ELECTRA로 Binary Classification

올해 초에 TA 문서 요약 서비스 개발 중 BART모델을 알게 되었다.
또 깃헙에 KoBART를 알게 되었고 예시 코드를 보던 중 Pytorch Lightning을 처음 접하게 되었다.
Pytorch Lightning의 깔끔한 구조와 자동으로 함수만 구현하고 trainer.fit()만 하면 학습되는 점에 매료되었던 것 같다.

처음에 ELECTRA로 다른 사람이 구현한 것을 바탕으로 모델을 구현하려고 했으나 에러가 났고, 왜 이런 에러가 나는지 알지 못해 LSTM 모델부터 구현해봤다.
시계열데이터가 처음이라 많이 헤멨고, 또 삼성 주식 예측하는 모델을 만들었는데 2000년대에 비해 너무 많이 올라서 LMSE loss값이 60000대씩 나오는 무지막지한 경험을 했다(실패ㅜ).
나중에 데이터 스케일링을 다시 해서 도전해볼 생각이다.

Pytorch Lightning 사용법을 익혀서 다시 ELECTRA에 도전하게 되었다!
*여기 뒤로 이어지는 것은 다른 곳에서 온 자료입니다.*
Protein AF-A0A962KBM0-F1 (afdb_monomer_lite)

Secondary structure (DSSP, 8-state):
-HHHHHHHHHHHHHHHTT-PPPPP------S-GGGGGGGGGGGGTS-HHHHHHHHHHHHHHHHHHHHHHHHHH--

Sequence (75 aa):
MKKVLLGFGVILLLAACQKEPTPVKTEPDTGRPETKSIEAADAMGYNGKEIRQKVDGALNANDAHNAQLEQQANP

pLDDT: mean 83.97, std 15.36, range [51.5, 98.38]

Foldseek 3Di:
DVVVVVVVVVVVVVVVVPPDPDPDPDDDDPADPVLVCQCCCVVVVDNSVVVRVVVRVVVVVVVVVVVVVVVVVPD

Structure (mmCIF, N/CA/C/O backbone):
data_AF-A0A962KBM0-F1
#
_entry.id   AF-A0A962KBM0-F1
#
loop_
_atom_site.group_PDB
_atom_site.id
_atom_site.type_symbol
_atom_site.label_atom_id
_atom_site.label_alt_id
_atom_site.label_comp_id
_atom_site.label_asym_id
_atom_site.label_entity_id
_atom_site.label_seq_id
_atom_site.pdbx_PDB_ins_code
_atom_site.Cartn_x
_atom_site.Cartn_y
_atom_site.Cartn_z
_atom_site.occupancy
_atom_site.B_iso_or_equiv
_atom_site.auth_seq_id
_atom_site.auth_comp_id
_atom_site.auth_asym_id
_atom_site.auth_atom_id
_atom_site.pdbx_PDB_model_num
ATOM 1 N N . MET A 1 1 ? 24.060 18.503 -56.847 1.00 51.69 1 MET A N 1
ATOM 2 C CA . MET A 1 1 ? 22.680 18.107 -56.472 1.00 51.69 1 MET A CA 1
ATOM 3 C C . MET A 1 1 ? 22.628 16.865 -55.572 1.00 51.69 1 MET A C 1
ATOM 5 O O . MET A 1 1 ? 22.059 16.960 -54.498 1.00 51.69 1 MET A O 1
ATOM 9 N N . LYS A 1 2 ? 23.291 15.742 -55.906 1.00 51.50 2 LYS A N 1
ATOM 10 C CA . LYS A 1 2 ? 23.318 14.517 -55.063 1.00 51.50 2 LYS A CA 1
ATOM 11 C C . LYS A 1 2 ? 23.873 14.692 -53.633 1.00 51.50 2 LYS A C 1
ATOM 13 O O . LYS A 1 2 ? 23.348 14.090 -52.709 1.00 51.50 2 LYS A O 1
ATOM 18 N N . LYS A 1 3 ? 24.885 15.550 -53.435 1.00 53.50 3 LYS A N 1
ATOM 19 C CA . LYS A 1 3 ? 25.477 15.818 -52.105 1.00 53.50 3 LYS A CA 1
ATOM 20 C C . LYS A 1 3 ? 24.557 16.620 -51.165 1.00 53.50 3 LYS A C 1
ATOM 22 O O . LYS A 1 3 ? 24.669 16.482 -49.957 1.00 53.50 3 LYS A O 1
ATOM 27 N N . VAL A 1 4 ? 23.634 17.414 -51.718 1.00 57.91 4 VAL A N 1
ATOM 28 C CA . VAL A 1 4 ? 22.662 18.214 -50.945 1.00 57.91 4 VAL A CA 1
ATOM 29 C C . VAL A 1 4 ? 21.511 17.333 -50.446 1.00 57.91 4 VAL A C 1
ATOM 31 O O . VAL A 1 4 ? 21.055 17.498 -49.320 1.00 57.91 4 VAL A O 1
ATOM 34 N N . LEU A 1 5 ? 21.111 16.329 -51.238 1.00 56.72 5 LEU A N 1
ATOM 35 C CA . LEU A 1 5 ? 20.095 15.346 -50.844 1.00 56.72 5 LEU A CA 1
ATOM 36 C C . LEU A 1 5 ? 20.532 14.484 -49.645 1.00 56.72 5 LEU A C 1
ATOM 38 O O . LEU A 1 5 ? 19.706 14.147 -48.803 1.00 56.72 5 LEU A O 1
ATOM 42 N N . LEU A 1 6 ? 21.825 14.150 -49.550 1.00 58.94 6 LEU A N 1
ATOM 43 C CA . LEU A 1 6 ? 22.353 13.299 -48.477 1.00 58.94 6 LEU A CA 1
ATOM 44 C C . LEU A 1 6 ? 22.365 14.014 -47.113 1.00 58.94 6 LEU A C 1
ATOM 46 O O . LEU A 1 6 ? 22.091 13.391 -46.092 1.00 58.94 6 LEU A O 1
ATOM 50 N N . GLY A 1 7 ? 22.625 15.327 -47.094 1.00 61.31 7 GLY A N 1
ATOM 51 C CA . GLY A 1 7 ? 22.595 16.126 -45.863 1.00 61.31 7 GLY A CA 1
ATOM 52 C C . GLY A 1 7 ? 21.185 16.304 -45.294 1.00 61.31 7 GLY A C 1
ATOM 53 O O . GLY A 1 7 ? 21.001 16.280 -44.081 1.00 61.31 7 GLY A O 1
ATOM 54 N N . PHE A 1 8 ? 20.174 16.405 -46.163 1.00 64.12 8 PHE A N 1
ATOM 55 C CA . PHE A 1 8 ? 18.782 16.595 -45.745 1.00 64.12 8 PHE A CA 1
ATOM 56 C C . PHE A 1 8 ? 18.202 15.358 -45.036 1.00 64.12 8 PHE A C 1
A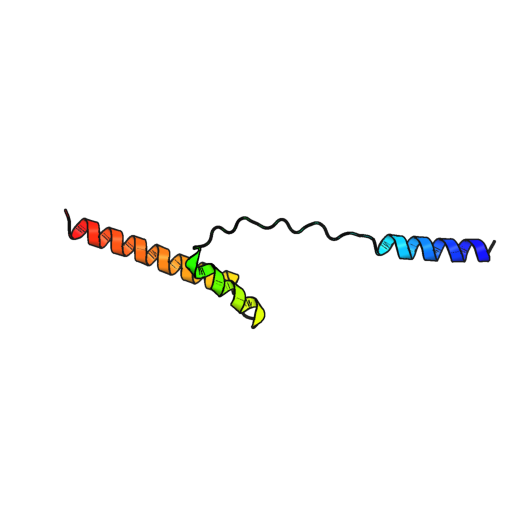TOM 58 O O . PHE A 1 8 ? 17.453 15.488 -44.071 1.00 64.12 8 PHE A O 1
ATOM 65 N N . GLY A 1 9 ? 18.601 14.153 -45.462 1.00 66.50 9 GLY A N 1
ATOM 66 C CA . GLY A 1 9 ? 18.179 12.902 -44.822 1.00 66.50 9 GLY A CA 1
ATOM 67 C C . GLY A 1 9 ? 18.708 12.738 -43.392 1.00 66.50 9 GLY A C 1
ATOM 68 O O . GLY A 1 9 ? 17.980 12.278 -42.518 1.00 66.50 9 GLY A O 1
ATOM 69 N N . VAL A 1 10 ? 19.945 13.173 -43.129 1.00 71.06 10 VAL A N 1
ATOM 70 C CA . VAL A 1 10 ? 20.555 13.105 -41.787 1.00 71.06 10 VAL A CA 1
ATOM 71 C C . VAL A 1 10 ? 19.858 14.056 -40.811 1.00 71.06 10 VAL A C 1
ATOM 73 O O . VAL A 1 10 ? 19.608 13.688 -39.668 1.00 71.06 10 VAL A O 1
ATOM 76 N N . ILE A 1 11 ? 19.474 15.252 -41.267 1.00 69.50 11 ILE A N 1
ATOM 77 C CA . ILE A 1 11 ? 18.753 16.233 -40.440 1.00 69.50 11 ILE A CA 1
ATOM 78 C C . ILE A 1 11 ? 17.348 15.719 -40.078 1.00 69.50 11 ILE A C 1
ATOM 80 O O . ILE A 1 11 ? 16.913 15.866 -38.938 1.00 69.50 11 ILE A O 1
ATOM 84 N N . LEU A 1 12 ? 16.663 15.052 -41.014 1.00 67.44 12 LEU A N 1
ATOM 85 C CA . LEU A 1 12 ? 15.350 14.440 -40.769 1.00 67.44 12 LEU A CA 1
ATOM 86 C C . LEU A 1 12 ? 15.419 13.256 -39.789 1.00 67.44 12 LEU A C 1
ATOM 88 O O . LEU A 1 12 ? 14.536 13.111 -38.946 1.00 67.44 12 LEU A O 1
ATOM 92 N N . LEU A 1 13 ? 16.481 12.444 -39.852 1.00 66.81 13 LEU A N 1
ATOM 93 C CA . LEU A 1 13 ? 16.719 11.351 -38.900 1.00 66.81 13 LEU A CA 1
ATOM 94 C C . LEU A 1 13 ? 16.997 11.865 -37.480 1.00 66.81 13 LEU A C 1
ATOM 96 O O . LEU A 1 13 ? 16.511 11.286 -36.513 1.00 66.81 13 LEU A O 1
ATOM 100 N N . LEU A 1 14 ? 17.732 12.973 -37.346 1.00 66.50 14 LEU A N 1
ATOM 101 C CA . LEU A 1 14 ? 18.016 13.588 -36.045 1.00 66.50 14 LEU A CA 1
ATOM 102 C C . LEU A 1 14 ? 16.768 14.229 -35.417 1.00 66.50 14 LEU A C 1
ATOM 104 O O . LEU A 1 14 ? 16.600 14.158 -34.202 1.00 66.50 14 LEU A O 1
ATOM 108 N N . ALA A 1 15 ? 15.868 14.796 -36.228 1.00 65.56 15 ALA A N 1
ATOM 109 C CA . ALA A 1 15 ? 14.606 15.366 -35.750 1.00 65.56 15 ALA A CA 1
ATOM 110 C C . ALA A 1 15 ? 13.621 14.299 -35.229 1.00 65.56 15 ALA A C 1
ATOM 112 O O . ALA A 1 15 ? 12.860 14.563 -34.300 1.00 65.56 15 ALA A O 1
ATOM 113 N N . ALA A 1 16 ? 13.655 13.078 -35.776 1.00 64.31 16 ALA A N 1
ATOM 114 C CA . ALA A 1 16 ? 12.787 11.982 -35.335 1.00 64.31 16 ALA A CA 1
ATOM 115 C C . ALA A 1 16 ? 13.144 11.435 -33.937 1.00 64.31 16 ALA A C 1
ATOM 117 O O . ALA A 1 16 ? 12.275 10.898 -33.252 1.00 64.31 16 ALA A O 1
ATOM 118 N N . CYS A 1 17 ? 14.392 11.603 -33.486 1.00 67.88 17 CYS A N 1
ATOM 119 C CA . CYS A 1 17 ? 14.846 11.156 -32.164 1.00 67.88 17 CYS A CA 1
ATOM 120 C C . CYS A 1 17 ? 14.591 12.167 -31.033 1.00 67.88 17 CYS A C 1
ATOM 122 O O . CYS A 1 17 ? 14.831 11.839 -29.875 1.00 67.88 17 CYS A O 1
ATOM 124 N N . GLN A 1 18 ? 14.105 13.378 -31.330 1.00 65.69 18 GLN A N 1
ATOM 125 C CA . GLN A 1 18 ? 13.857 14.422 -30.323 1.00 65.69 18 GLN A CA 1
ATOM 126 C C . GLN A 1 18 ? 12.434 14.413 -29.757 1.00 65.69 18 GLN A C 1
ATOM 128 O O . GLN A 1 18 ? 12.009 15.387 -29.139 1.00 65.69 18 GLN A O 1
ATOM 133 N 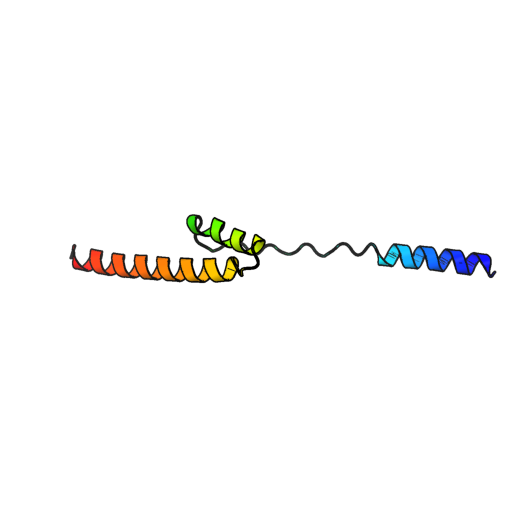N . LYS A 1 19 ? 11.662 13.339 -29.962 1.00 71.19 19 LYS A N 1
ATOM 134 C CA . LYS A 1 19 ? 10.344 13.245 -29.337 1.00 71.19 19 LYS A CA 1
ATOM 135 C C . LYS A 1 19 ? 10.524 13.026 -27.839 1.00 71.19 19 LYS A C 1
ATOM 137 O O . LYS A 1 19 ? 10.689 11.895 -27.389 1.00 71.19 19 LYS A O 1
ATOM 142 N N . GLU A 1 20 ? 10.511 14.125 -27.090 1.00 72.75 20 GLU A N 1
ATOM 143 C CA . GLU A 1 20 ? 10.468 14.087 -25.636 1.00 72.75 20 GLU A CA 1
ATOM 144 C C . GLU A 1 20 ? 9.261 13.240 -25.215 1.00 72.75 20 GLU A C 1
ATOM 146 O O . GLU A 1 20 ? 8.144 13.461 -25.709 1.00 72.75 20 GLU A O 1
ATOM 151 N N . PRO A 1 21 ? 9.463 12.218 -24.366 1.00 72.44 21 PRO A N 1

ELECTRA with Pytorch Lightning

일단 개발하면서 느낀 것을 정리해보겠다.

먼저 cpu 기반으로 동작하게 해서 개발/테스트하는 게 훨씬 좋다.
- gpu 기반으로 동작하고 에러가 날 때 cuda에러로 나는 경우가 많아 정확한 원인 파악이 힘들었다.
- cpu 기반은 어떤 에러가 어디서 났는지 직관적으로 보여준다.
- cpu 기반으로 train할 때 에러없이 validation이 진행될 때 gpu기반으로 바꿔주었다.
Tensor Shape 확인하기
- DataModule로 나오는 batch들의 데이터 shape을 항상 확인하기
- Electra model, torchmetrics api input output 확인하기
  - 간혹 데이터 모듈에서 나온 batch['label'] shape이 인풋과 다른 경우가 있어서 dm 모듈에서 나온 output shape과 api들의 인풋 shape을 확인할 필요가 있었다.

코드는 깃헙에 올려두었다.

ELECTRABinaryClassification github

사용한 ELECTRA 모델 : 'monologg/koelectra-small-v3-discriminator'

ELECTRADataModule.py

Dataset과 DataModule을 같이 구현했다.
사용한 전처리는 NSMC with PyTorch-Lightning 1.3.0, GPU, Colab를 참고하였다.

import os
import re

import emoji
import numpy as np
import pandas as pd
from soynlp.normalizer import repeat_normalize

import torch
from torch.utils.data import DataLoader, Dataset

import pytorch_lightning as pl
from pytorch_lightning import loggers as pl_loggers
from sklearn.metrics import accuracy_score, precision_score, recall_score, f1_score

import transformers
from transformers import ElectraForSequenceClassification, ElectraTokenizer, AdamW

class ElectraClassificationDataset(Dataset) :
    def __init__(self, path, sep, doc_col, label_col, max_length, 
                num_workers=1, labels_dict=None) :
        self.tokenizer = ElectraTokenizer.from_pretrained("monologg/koelectra-small-v3-discriminator")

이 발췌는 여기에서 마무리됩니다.